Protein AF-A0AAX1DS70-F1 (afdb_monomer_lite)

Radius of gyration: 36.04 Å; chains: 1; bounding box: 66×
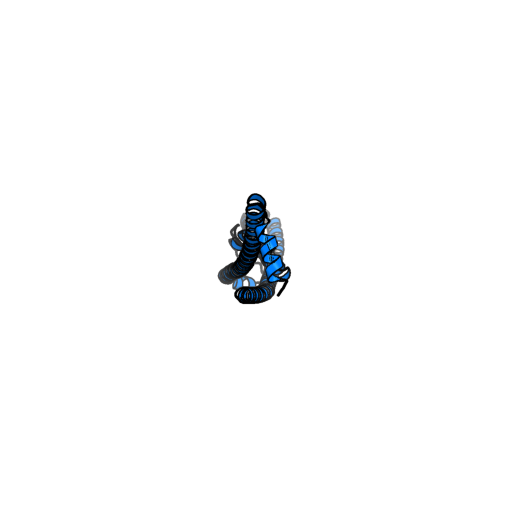31×118 Å

Secondary structure (DSSP, 8-state):
--HHHHHHHHHHTS-HHHHHHHHHHHHHHHHHHHHHHHHHHHHHHHHHHHHHHHHHHHHHHHHHHHHHHHHHHHHHIIIIIHHHHT--TT----------S---HHHHHHHHHHTTS-HHHHHHHHHHHHHHHHHHHHHHHHHHHHHHHHHHHHHHH-TTS-HHHHHHHHHHHHHHHHHHHHHHHHHHHHHHHHHHHHHHHHHHHHHHHHHHHHHH--

Sequence (218 aa):
MGFLGELSSFLHSIPEWLSSFITALIGAVIGGWFTLKGVDREATITRKEAERDSLELQLSVLKGIKGEISTLLVLYDKRMKVHIENIRPGNMLLLGFPIGDDNFTFYEQNAKFIAKLNDEPRDSIINIYTYARSLIQSFKGNNQLIVEHEKILLGMADKNNNADYYQRLYAAKQEVMIDYAQGIKAIDGEVRESIANGFANIDQEIVRLEDNLKNLSL

pLDDT: mean 89.91, std 10.97, range [52.06, 98.25]

Structure (mmCIF, N/CA/C/O backbone):
data_AF-A0AAX1DS70-F1
#
_entry.id   AF-A0AAX1DS70-F1
#
loop_
_atom_site.group_PDB
_atom_site.id
_atom_site.type_symbol
_atom_site.label_atom_id
_atom_site.label_alt_id
_atom_site.label_comp_id
_atom_site.label_asym_id
_atom_site.label_entity_id
_atom_site.label_seq_id
_atom_site.pdbx_PDB_ins_code
_atom_site.Cartn_x
_atom_site.Cartn_y
_atom_site.Cartn_z
_atom_site.occupancy
_atom_site.B_iso_or_equiv
_atom_site.auth_seq_id
_atom_site.auth_comp_id
_atom_site.auth_asym_id
_atom_site.auth_atom_id
_atom_site.pdbx_PDB_model_num
ATOM 1 N N . MET A 1 1 ? -36.666 -6.988 79.225 1.00 52.06 1 MET A N 1
ATOM 2 C CA . MET A 1 1 ? -37.080 -5.570 79.313 1.00 52.06 1 MET A CA 1
ATOM 3 C C . MET A 1 1 ? -35.933 -4.746 79.903 1.00 52.06 1 MET A C 1
ATOM 5 O O . MET A 1 1 ? -35.969 -4.448 81.082 1.00 52.06 1 MET A O 1
ATOM 9 N N . GLY A 1 2 ? -34.882 -4.441 79.136 1.00 56.56 2 GLY A N 1
ATOM 10 C CA . GLY A 1 2 ? -33.725 -3.689 79.665 1.00 56.56 2 GLY A CA 1
ATOM 11 C C . GLY A 1 2 ? -33.052 -2.843 78.591 1.00 56.56 2 GLY A C 1
ATOM 12 O O . GLY A 1 2 ? -32.993 -1.629 78.707 1.00 56.56 2 GLY A O 1
ATOM 13 N N . PHE A 1 3 ? -32.726 -3.464 77.457 1.00 54.75 3 PHE A N 1
ATOM 14 C CA . PHE A 1 3 ? -32.008 -2.806 76.362 1.00 54.75 3 PHE A CA 1
ATOM 15 C C . PHE A 1 3 ? -32.731 -1.587 75.755 1.00 54.75 3 PHE A C 1
ATOM 17 O O . PHE A 1 3 ? -32.108 -0.566 75.503 1.00 54.75 3 PHE A O 1
ATOM 24 N N . LEU A 1 4 ? -34.057 -1.652 75.570 1.00 54.59 4 LEU A N 1
ATOM 25 C CA . LEU A 1 4 ? -34.844 -0.540 75.008 1.00 54.59 4 LEU A CA 1
ATOM 26 C C . LEU A 1 4 ? -35.095 0.601 76.014 1.00 54.59 4 LEU A C 1
ATOM 28 O O . LEU A 1 4 ? -35.251 1.748 75.604 1.00 54.59 4 LEU A O 1
ATOM 32 N N . GLY A 1 5 ? -35.121 0.294 77.316 1.00 60.75 5 GLY A N 1
ATOM 33 C CA . GLY A 1 5 ? -35.293 1.291 78.380 1.00 60.75 5 GLY A CA 1
ATOM 34 C C . GLY A 1 5 ? -34.009 2.078 78.645 1.00 60.75 5 GLY A C 1
ATOM 35 O O . GLY A 1 5 ? -34.052 3.298 78.771 1.00 60.75 5 GLY A O 1
ATOM 36 N N . GLU A 1 6 ? -32.862 1.395 78.631 1.00 54.97 6 GLU A N 1
ATOM 37 C CA . GLU A 1 6 ? -31.537 2.020 78.757 1.00 54.97 6 GLU A CA 1
ATOM 38 C C . GLU A 1 6 ? -31.170 2.859 77.525 1.00 54.97 6 GLU A C 1
ATOM 40 O O . GLU A 1 6 ? -30.606 3.943 77.666 1.00 54.97 6 GLU A O 1
ATOM 45 N N . LEU A 1 7 ? -31.564 2.428 76.318 1.00 55.41 7 LEU A N 1
ATOM 46 C CA . LEU A 1 7 ? -31.399 3.241 75.107 1.00 55.41 7 LEU A CA 1
ATOM 47 C C . LEU A 1 7 ? -32.208 4.546 75.186 1.00 55.41 7 LEU A C 1
ATOM 49 O O . LEU A 1 7 ? -31.732 5.602 74.778 1.00 55.41 7 LEU A O 1
ATOM 53 N N . SER A 1 8 ? -33.430 4.476 75.722 1.00 57.22 8 SER A N 1
ATOM 54 C CA . SER A 1 8 ? -34.335 5.621 75.855 1.00 57.22 8 SER A CA 1
ATOM 55 C C . SER A 1 8 ? -33.836 6.652 76.874 1.00 57.22 8 SER A C 1
ATOM 57 O O . SER A 1 8 ? -33.869 7.849 76.582 1.00 57.22 8 SER A O 1
ATOM 59 N N . SER A 1 9 ? -33.327 6.219 78.035 1.00 61.03 9 SER A N 1
ATOM 60 C CA . SER A 1 9 ? -32.770 7.144 79.033 1.00 61.03 9 SER A CA 1
ATOM 61 C C . SER A 1 9 ? -31.445 7.756 78.579 1.00 61.03 9 SER A C 1
ATOM 63 O O . SER A 1 9 ? -31.191 8.929 78.844 1.00 61.03 9 SER A O 1
ATOM 65 N N . PHE A 1 10 ? -30.618 6.987 77.863 1.00 64.69 10 PHE A N 1
ATOM 66 C CA . PHE A 1 10 ? -29.384 7.485 77.264 1.00 64.69 10 PHE A CA 1
ATOM 67 C C . PHE A 1 10 ? -29.680 8.590 76.244 1.00 64.69 10 PHE A C 1
ATOM 69 O O . PHE A 1 10 ? -29.122 9.676 76.367 1.00 64.69 10 PHE A O 1
ATOM 76 N N . LEU A 1 11 ? -30.630 8.376 75.324 1.00 61.34 11 LEU A N 1
ATOM 77 C CA . LEU A 1 11 ? -31.031 9.363 74.310 1.00 61.34 11 LEU A CA 1
ATOM 78 C C . LEU A 1 11 ? -31.588 10.670 74.906 1.00 61.34 11 LEU A C 1
ATOM 80 O O . LEU A 1 11 ? -31.315 11.739 74.367 1.00 61.34 11 LEU A O 1
ATOM 84 N N . HIS A 1 12 ? -32.310 10.608 76.030 1.00 64.31 12 HIS A N 1
ATOM 85 C CA . HIS A 1 12 ? -32.843 11.794 76.720 1.00 64.31 12 HIS A CA 1
ATOM 86 C C . HIS A 1 12 ? -31.796 12.598 77.513 1.00 64.31 12 HIS A C 1
ATOM 88 O O . HIS A 1 12 ? -32.070 13.733 77.898 1.00 64.31 12 HIS A O 1
ATOM 94 N N . SER A 1 13 ? -30.612 12.031 77.763 1.00 66.81 13 SER A N 1
ATOM 95 C CA . SER A 1 13 ? -29.522 12.679 78.514 1.00 66.81 13 SER A CA 1
ATOM 96 C C . SER A 1 13 ? -28.514 13.431 77.631 1.00 66.81 13 SER A C 1
ATOM 98 O O . SER A 1 13 ? -27.598 14.077 78.141 1.00 66.81 13 SER A O 1
ATOM 100 N N . ILE A 1 14 ? -28.671 13.354 76.305 1.00 68.25 14 ILE A N 1
ATOM 101 C CA . ILE A 1 14 ? -27.755 13.948 75.328 1.00 68.25 14 ILE A CA 1
ATOM 102 C C . ILE A 1 14 ? -28.104 15.437 75.132 1.00 68.25 14 ILE A C 1
ATOM 104 O O . ILE A 1 14 ? -29.240 15.744 74.773 1.00 68.25 14 ILE A O 1
ATOM 108 N N . PRO A 1 15 ? -27.153 16.377 75.310 1.00 77.19 15 PRO A N 1
ATOM 109 C CA . PRO A 1 15 ? -27.369 17.796 75.024 1.00 77.19 15 PRO A CA 1
ATOM 110 C C . PRO A 1 15 ? -27.802 18.046 73.570 1.00 77.19 15 PRO A C 1
ATOM 112 O O . PRO A 1 15 ? -27.280 17.405 72.657 1.00 77.19 15 PRO A O 1
ATOM 115 N N . GLU A 1 16 ? -28.675 19.029 73.324 1.00 73.25 16 GLU A N 1
ATOM 116 C CA . GLU A 1 16 ? -29.175 19.344 71.969 1.00 73.25 16 GLU A CA 1
ATOM 117 C C . GLU A 1 16 ? -28.053 19.571 70.940 1.00 73.25 16 GLU A C 1
ATOM 119 O O . GLU A 1 16 ? -28.157 19.121 69.799 1.00 73.25 16 GLU A O 1
ATOM 124 N N . TRP A 1 17 ? -26.943 20.198 71.350 1.00 73.81 17 TRP A N 1
ATOM 125 C CA . TRP A 1 17 ? -25.775 20.423 70.490 1.00 73.81 17 TRP A CA 1
ATOM 126 C C . TRP A 1 17 ? -25.066 19.123 70.069 1.00 73.81 17 TRP A C 1
ATOM 128 O O . TRP A 1 17 ? -24.479 19.063 68.992 1.00 73.81 17 TRP A O 1
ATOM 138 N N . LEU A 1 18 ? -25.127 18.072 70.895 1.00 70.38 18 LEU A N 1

### Your instructions
From the listing above, output exactly the run of lines that starts with the line containing "ATOM 35 O O" and ends with the line containing "ATOM 38 C C".

### Answer below
ATOM 35 O O . GLY A 1 5 ? -34.052 3.298 78.771 1.00 60.75 5 GLY A O 1
ATOM 36 N N . GLU A 1 6 ? -32.862 1.395 78.631 1.00 54.97 6 GLU A N 1
ATOM 37 C CA . GLU A 1 6 ? -31.537 2.020 78.757 1.00 54.97 6 GLU A CA 1
ATOM 38 C C . GLU A 1 6 ? -31.170 2.859 77.525 1.00 54.97 6 GLU A C 1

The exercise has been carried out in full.